We can be the answer for big brands, why? Because then we can truly create this omni channel experience. We can truly manage the data for our clients. We can truly bring these things together. And what does that end up doing? Well that brings us to the point where we're going to hit the other end of the bell curve.
It's getting easier and easier as we unify these experiences. As we say, we want APIs. To other systems so that we can bring a unified workflow to the experience of the marketing team. It starts to go down today, we are solidly right here in the digital experience platform and we are solidly moving towards a fully modular DXP, the truly composable solution, because we are bringing down the level of difficulty for marketing teams to manage more.

But to do that as a community, we're going to have to work together to actually bring down the overhead of making unified work flows.
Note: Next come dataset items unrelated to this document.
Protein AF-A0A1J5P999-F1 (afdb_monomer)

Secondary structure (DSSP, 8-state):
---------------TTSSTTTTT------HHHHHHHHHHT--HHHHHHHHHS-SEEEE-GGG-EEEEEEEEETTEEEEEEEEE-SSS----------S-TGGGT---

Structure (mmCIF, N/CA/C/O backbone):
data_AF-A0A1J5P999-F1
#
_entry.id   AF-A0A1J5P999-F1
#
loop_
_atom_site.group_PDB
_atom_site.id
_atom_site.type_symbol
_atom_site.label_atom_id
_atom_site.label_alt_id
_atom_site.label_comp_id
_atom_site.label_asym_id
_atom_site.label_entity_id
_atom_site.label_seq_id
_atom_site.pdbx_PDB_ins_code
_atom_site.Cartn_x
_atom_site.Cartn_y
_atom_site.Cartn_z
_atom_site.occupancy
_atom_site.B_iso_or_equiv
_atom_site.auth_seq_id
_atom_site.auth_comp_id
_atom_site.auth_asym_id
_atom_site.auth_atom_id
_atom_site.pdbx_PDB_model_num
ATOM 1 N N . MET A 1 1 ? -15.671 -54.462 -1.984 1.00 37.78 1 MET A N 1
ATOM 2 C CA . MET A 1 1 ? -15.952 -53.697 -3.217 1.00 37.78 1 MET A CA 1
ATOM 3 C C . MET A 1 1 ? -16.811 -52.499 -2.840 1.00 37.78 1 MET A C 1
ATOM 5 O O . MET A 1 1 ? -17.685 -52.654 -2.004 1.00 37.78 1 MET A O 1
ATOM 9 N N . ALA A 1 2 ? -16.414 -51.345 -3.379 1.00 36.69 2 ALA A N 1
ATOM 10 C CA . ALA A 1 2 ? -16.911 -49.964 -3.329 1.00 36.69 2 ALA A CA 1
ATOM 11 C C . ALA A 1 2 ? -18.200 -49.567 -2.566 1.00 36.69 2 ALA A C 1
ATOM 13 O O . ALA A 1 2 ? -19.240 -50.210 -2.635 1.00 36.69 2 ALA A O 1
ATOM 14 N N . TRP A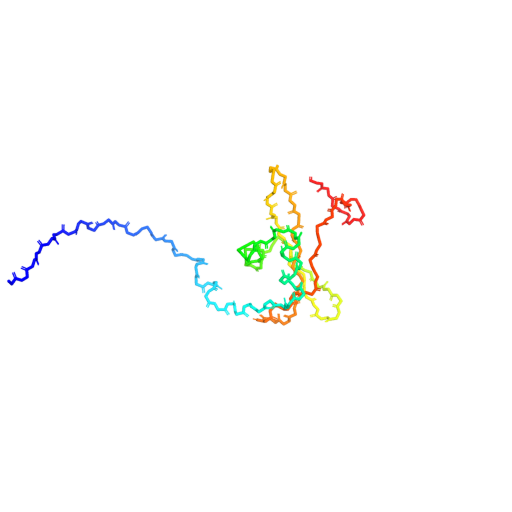 1 3 ? -18.068 -48.404 -1.919 1.00 38.06 3 TRP A N 1
ATOM 15 C CA . TRP A 1 3 ? -19.034 -47.589 -1.180 1.00 38.06 3 TRP A CA 1
ATOM 16 C C . TRP A 1 3 ? -19.949 -46.764 -2.104 1.00 38.06 3 TRP A C 1
ATOM 18 O O . TRP A 1 3 ? -19.556 -46.436 -3.220 1.00 38.06 3 TRP A O 1
ATOM 28 N N . GLY A 1 4 ? -21.103 -46.316 -1.595 1.00 35.94 4 GLY A N 1
ATOM 29 C CA . GLY A 1 4 ? -21.939 -45.300 -2.247 1.00 35.94 4 GLY A CA 1
ATOM 30 C C . GLY A 1 4 ? -22.702 -44.431 -1.243 1.00 35.94 4 GLY A C 1
ATOM 31 O O . GLY A 1 4 ? -23.847 -44.722 -0.917 1.00 35.94 4 GLY A O 1
ATOM 32 N N . TRP A 1 5 ? -22.057 -43.373 -0.742 1.00 35.06 5 TRP A N 1
ATOM 33 C CA . TRP A 1 5 ? -22.691 -42.262 -0.019 1.00 35.06 5 TRP A CA 1
ATOM 34 C C . TRP A 1 5 ? -23.324 -41.295 -1.033 1.00 35.06 5 TRP A C 1
ATOM 36 O O . TRP A 1 5 ? -22.629 -40.791 -1.913 1.00 35.06 5 TRP A O 1
ATOM 46 N N . VAL A 1 6 ? -24.623 -41.007 -0.908 1.00 44.00 6 VAL A N 1
ATOM 47 C CA . VAL A 1 6 ? -25.325 -40.009 -1.735 1.00 44.00 6 VAL A CA 1
ATOM 48 C C . VAL A 1 6 ? -25.231 -38.649 -1.040 1.00 44.00 6 VAL A C 1
ATOM 50 O O . VAL A 1 6 ? -25.931 -38.382 -0.066 1.00 44.00 6 VAL A O 1
ATOM 53 N N . GLY A 1 7 ? -24.318 -37.800 -1.514 1.00 39.00 7 GLY A N 1
ATOM 54 C CA . GLY A 1 7 ? -24.174 -36.416 -1.068 1.00 39.00 7 GLY A CA 1
ATOM 55 C C . GLY A 1 7 ? -25.244 -35.515 -1.688 1.00 39.00 7 GLY A C 1
ATOM 56 O O . GLY A 1 7 ? -25.363 -35.428 -2.906 1.00 39.00 7 GLY A O 1
ATOM 57 N N . VAL A 1 8 ? -26.009 -34.830 -0.839 1.00 46.47 8 VAL A N 1
ATOM 58 C CA . VAL A 1 8 ? -26.989 -33.807 -1.223 1.00 46.47 8 VAL A CA 1
ATOM 59 C C . VAL A 1 8 ? -26.250 -32.572 -1.747 1.00 46.47 8 VAL A C 1
ATOM 61 O O . VAL A 1 8 ? -25.548 -31.893 -0.998 1.00 46.47 8 VAL A O 1
ATOM 64 N N . SER A 1 9 ? -26.412 -32.274 -3.036 1.00 40.50 9 SER A N 1
ATOM 65 C CA . SER A 1 9 ? -25.910 -31.055 -3.672 1.00 40.50 9 SER A CA 1
ATOM 66 C C . SER A 1 9 ? -26.640 -29.829 -3.116 1.00 40.50 9 SER A C 1
ATOM 68 O O . SER A 1 9 ? -27.842 -29.663 -3.319 1.00 40.50 9 SER A O 1
ATOM 70 N N . ARG A 1 10 ? -25.918 -28.956 -2.406 1.00 44.97 10 ARG A N 1
ATOM 71 C CA . ARG A 1 10 ? -26.386 -27.601 -2.078 1.00 44.97 10 ARG A CA 1
ATOM 72 C C . ARG A 1 10 ? -26.079 -26.655 -3.248 1.00 44.97 10 ARG A C 1
ATOM 74 O O . ARG A 1 10 ? -25.032 -26.819 -3.874 1.00 44.97 10 ARG A O 1
ATOM 81 N N . PRO A 1 11 ? -26.952 -25.677 -3.545 1.00 37.75 11 PRO A N 1
ATOM 82 C CA . PRO A 1 11 ? -26.740 -24.749 -4.647 1.00 37.75 11 PRO A CA 1
ATOM 83 C C . PRO A 1 11 ? -25.540 -23.840 -4.358 1.00 37.75 11 PRO A C 1
ATOM 85 O O . PRO A 1 11 ? -25.463 -23.195 -3.312 1.00 37.75 11 PRO A O 1
ATOM 88 N N . ILE A 1 12 ? -24.607 -23.815 -5.309 1.00 49.03 12 ILE A N 1
ATOM 89 C CA . ILE A 1 12 ? -23.509 -22.853 -5.391 1.00 49.03 12 ILE A CA 1
ATOM 90 C C . ILE A 1 12 ? -24.145 -21.487 -5.651 1.00 49.03 12 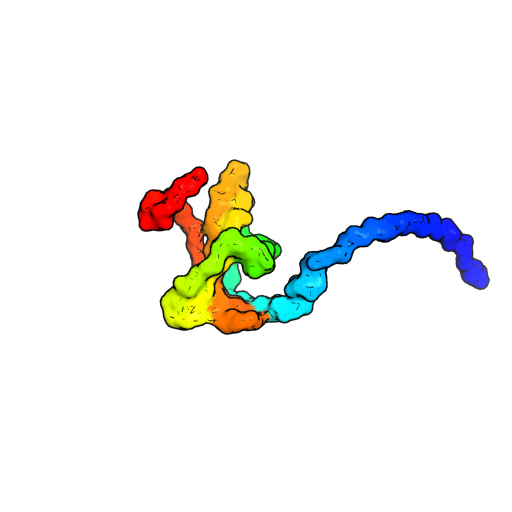ILE A C 1
ATOM 92 O O . ILE A 1 12 ? -24.758 -21.269 -6.694 1.00 49.03 12 ILE A O 1
ATOM 96 N N . VAL A 1 13 ? -24.043 -20.589 -4.674 1.00 51.94 13 VAL A N 1
ATOM 97 C CA . VAL A 1 13 ? -24.358 -19.173 -4.867 1.00 51.94 13 VAL A CA 1
ATOM 98 C C . VAL A 1 13 ? -23.359 -18.625 -5.883 1.00 51.94 13 VAL A C 1
ATOM 100 O O . VAL A 1 13 ? -22.150 -18.690 -5.669 1.00 51.94 13 VAL A O 1
ATOM 103 N N . ASP A 1 14 ? -23.888 -18.121 -6.992 1.00 52.69 14 ASP A N 1
ATOM 104 C CA . ASP A 1 14 ? -23.164 -17.404 -8.035 1.00 52.69 14 ASP A CA 1
ATOM 105 C C . ASP A 1 14 ? -22.485 -16.152 -7.443 1.00 52.69 14 ASP A C 1
ATOM 107 O O . ASP A 1 14 ? -23.111 -15.113 -7.238 1.00 52.69 14 ASP A O 1
ATOM 111 N N . MET A 1 15 ? -21.196 -16.275 -7.110 1.00 42.59 15 MET A N 1
ATOM 112 C CA . MET A 1 15 ? -20.282 -15.169 -6.788 1.00 42.59 15 MET A CA 1
ATOM 113 C C . MET A 1 15 ? -19.447 -14.798 -8.026 1.00 42.59 15 MET A C 1
ATOM 115 O O . MET A 1 15 ? -18.227 -14.652 -7.969 1.00 42.59 15 MET A O 1
ATOM 119 N N . GLY A 1 16 ? -20.088 -14.676 -9.187 1.00 48.22 16 GLY A N 1
ATOM 120 C CA . GLY A 1 16 ? -19.440 -14.245 -10.418 1.00 48.22 16 GLY A CA 1
ATOM 121 C C . GLY A 1 16 ? -19.431 -12.727 -10.599 1.00 48.22 16 GLY A C 1
ATOM 122 O O . GLY A 1 16 ? -20.356 -12.207 -11.218 1.00 48.22 16 GLY A O 1
ATOM 123 N N . ARG A 1 17 ? -18.357 -12.033 -10.162 1.00 46.41 17 ARG A N 1
ATOM 124 C CA . ARG A 1 17 ? -17.685 -10.983 -10.985 1.00 46.41 17 ARG A CA 1
ATOM 125 C C . ARG A 1 17 ? -16.369 -10.360 -10.468 1.00 46.41 17 ARG A C 1
ATOM 127 O O . ARG A 1 17 ? -15.931 -9.376 -11.057 1.00 46.41 17 ARG A O 1
ATOM 134 N N . ASN A 1 18 ? -15.717 -10.871 -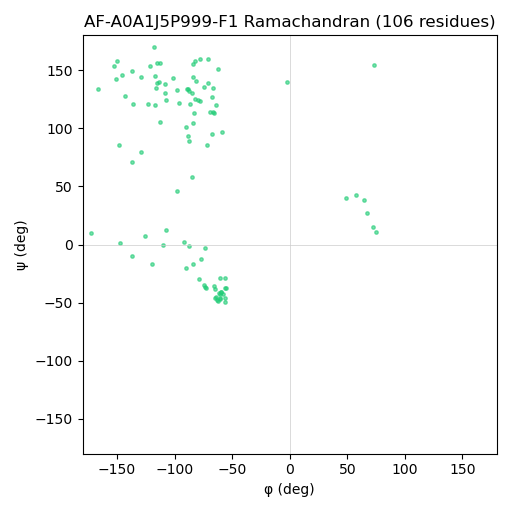9.419 1.00 49.22 18 ASN A N 1
ATOM 135 C CA . ASN A 1 18 ? -14.580 -10.142 -8.817 1.00 49.22 18 ASN A CA 1
ATOM 136 C C . ASN A 1 18 ? -13.360 -11.007 -8.460 1.00 49.22 18 ASN A C 1
ATOM 138 O O . ASN A 1 18 ? -12.312 -10.453 -8.145 1.00 49.22 18 ASN A O 1
ATOM 142 N N . ALA A 1 19 ? -13.464 -12.336 -8.521 1.00 44.88 19 ALA A N 1
ATOM 143 C CA . ALA A 1 19 ? -12.344 -13.224 -8.194 1.00 44.88 19 ALA A CA 1
ATOM 144 C C . ALA A 1 19 ? -11.311 -13.332 -9.335 1.00 44.88 19 ALA A C 1
ATOM 146 O O . ALA A 1 19 ? -10.121 -13.481 -9.081 1.00 44.88 19 ALA A O 1
ATOM 147 N N . SER A 1 20 ? -11.742 -13.180 -10.591 1.00 42.78 20 SER A N 1
ATOM 148 C CA . SER A 1 20 ? -10.908 -13.378 -11.785 1.00 42.78 20 SER A CA 1
ATOM 149 C C . SER A 1 20 ? -9.932 -12.234 -12.095 1.00 42.78 20 SER A C 1
ATOM 151 O O . SER A 1 20 ? -9.016 -12.428 -12.887 1.00 42.78 20 SER A O 1
ATOM 153 N N . THR A 1 21 ? -10.063 -11.063 -11.462 1.00 48.25 21 THR A N 1
ATOM 154 C CA . THR A 1 21 ? -9.098 -9.954 -11.627 1.00 48.25 21 THR A CA 1
ATOM 155 C C . THR A 1 21 ? -7.882 -10.099 -10.702 1.00 48.25 21 THR A C 1
ATOM 157 O O . THR A 1 21 ? -6.855 -9.467 -10.926 1.00 48.25 21 THR A O 1
ATOM 160 N N . ILE A 1 22 ? 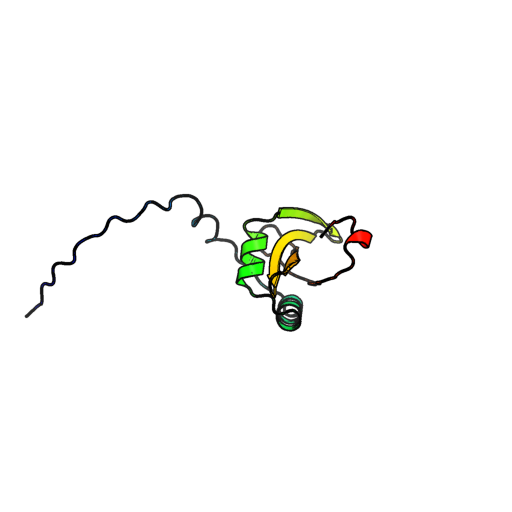-7.972 -10.945 -9.669 1.00 50.50 22 ILE A N 1
ATOM 161 C CA . ILE A 1 22 ? -6.931 -11.084 -8.637 1.00 50.50 22 ILE A CA 1
ATOM 162 C C . ILE A 1 22 ? -5.893 -12.156 -9.024 1.00 50.50 22 ILE A C 1
ATOM 164 O O . ILE A 1 22 ? -4.760 -12.116 -8.551 1.00 50.50 22 ILE A O 1
ATOM 168 N N . GLU A 1 23 ? -6.225 -13.071 -9.940 1.00 46.91 23 GLU A N 1
ATOM 169 C CA . GLU A 1 23 ? -5.380 -14.234 -10.258 1.00 46.91 23 GLU A CA 1
ATOM 170 C C . GLU A 1 23 ? -4.104 -13.942 -11.072 1.00 46.91 23 GLU A C 1
ATOM 172 O O . GLU A 1 23 ? -3.300 -14.849 -11.268 1.00 46.91 23 GLU A O 1
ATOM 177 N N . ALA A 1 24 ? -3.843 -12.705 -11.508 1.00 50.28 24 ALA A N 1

Everybody here, who is in design, knows about atomic design? In graphical design? We have to apply that to UI and UX at a technical level.

So imagine if we had a technical standard around atomic UX design so that we had a common set of, I'm going to use the word hooks, filters that did this? Well that gets us solidly on the road of possibilities in the future. Now I grew up with the term brick and mortar. I'm just finding out the newest thing is Phygital. I think it's awesome. So where do we get to the future? How do we do this?

The answer, my friends is this community. The answer is pushing Open Source into the Enterprise because it benefits everybody, including medium business, small business and the individual contributors to the individual projects. Even down to the blog level.
I hope this has been something of an eye opener. I hope you've seen something new and interesting. Thank you so much for your time and anything I can do to answer some questions.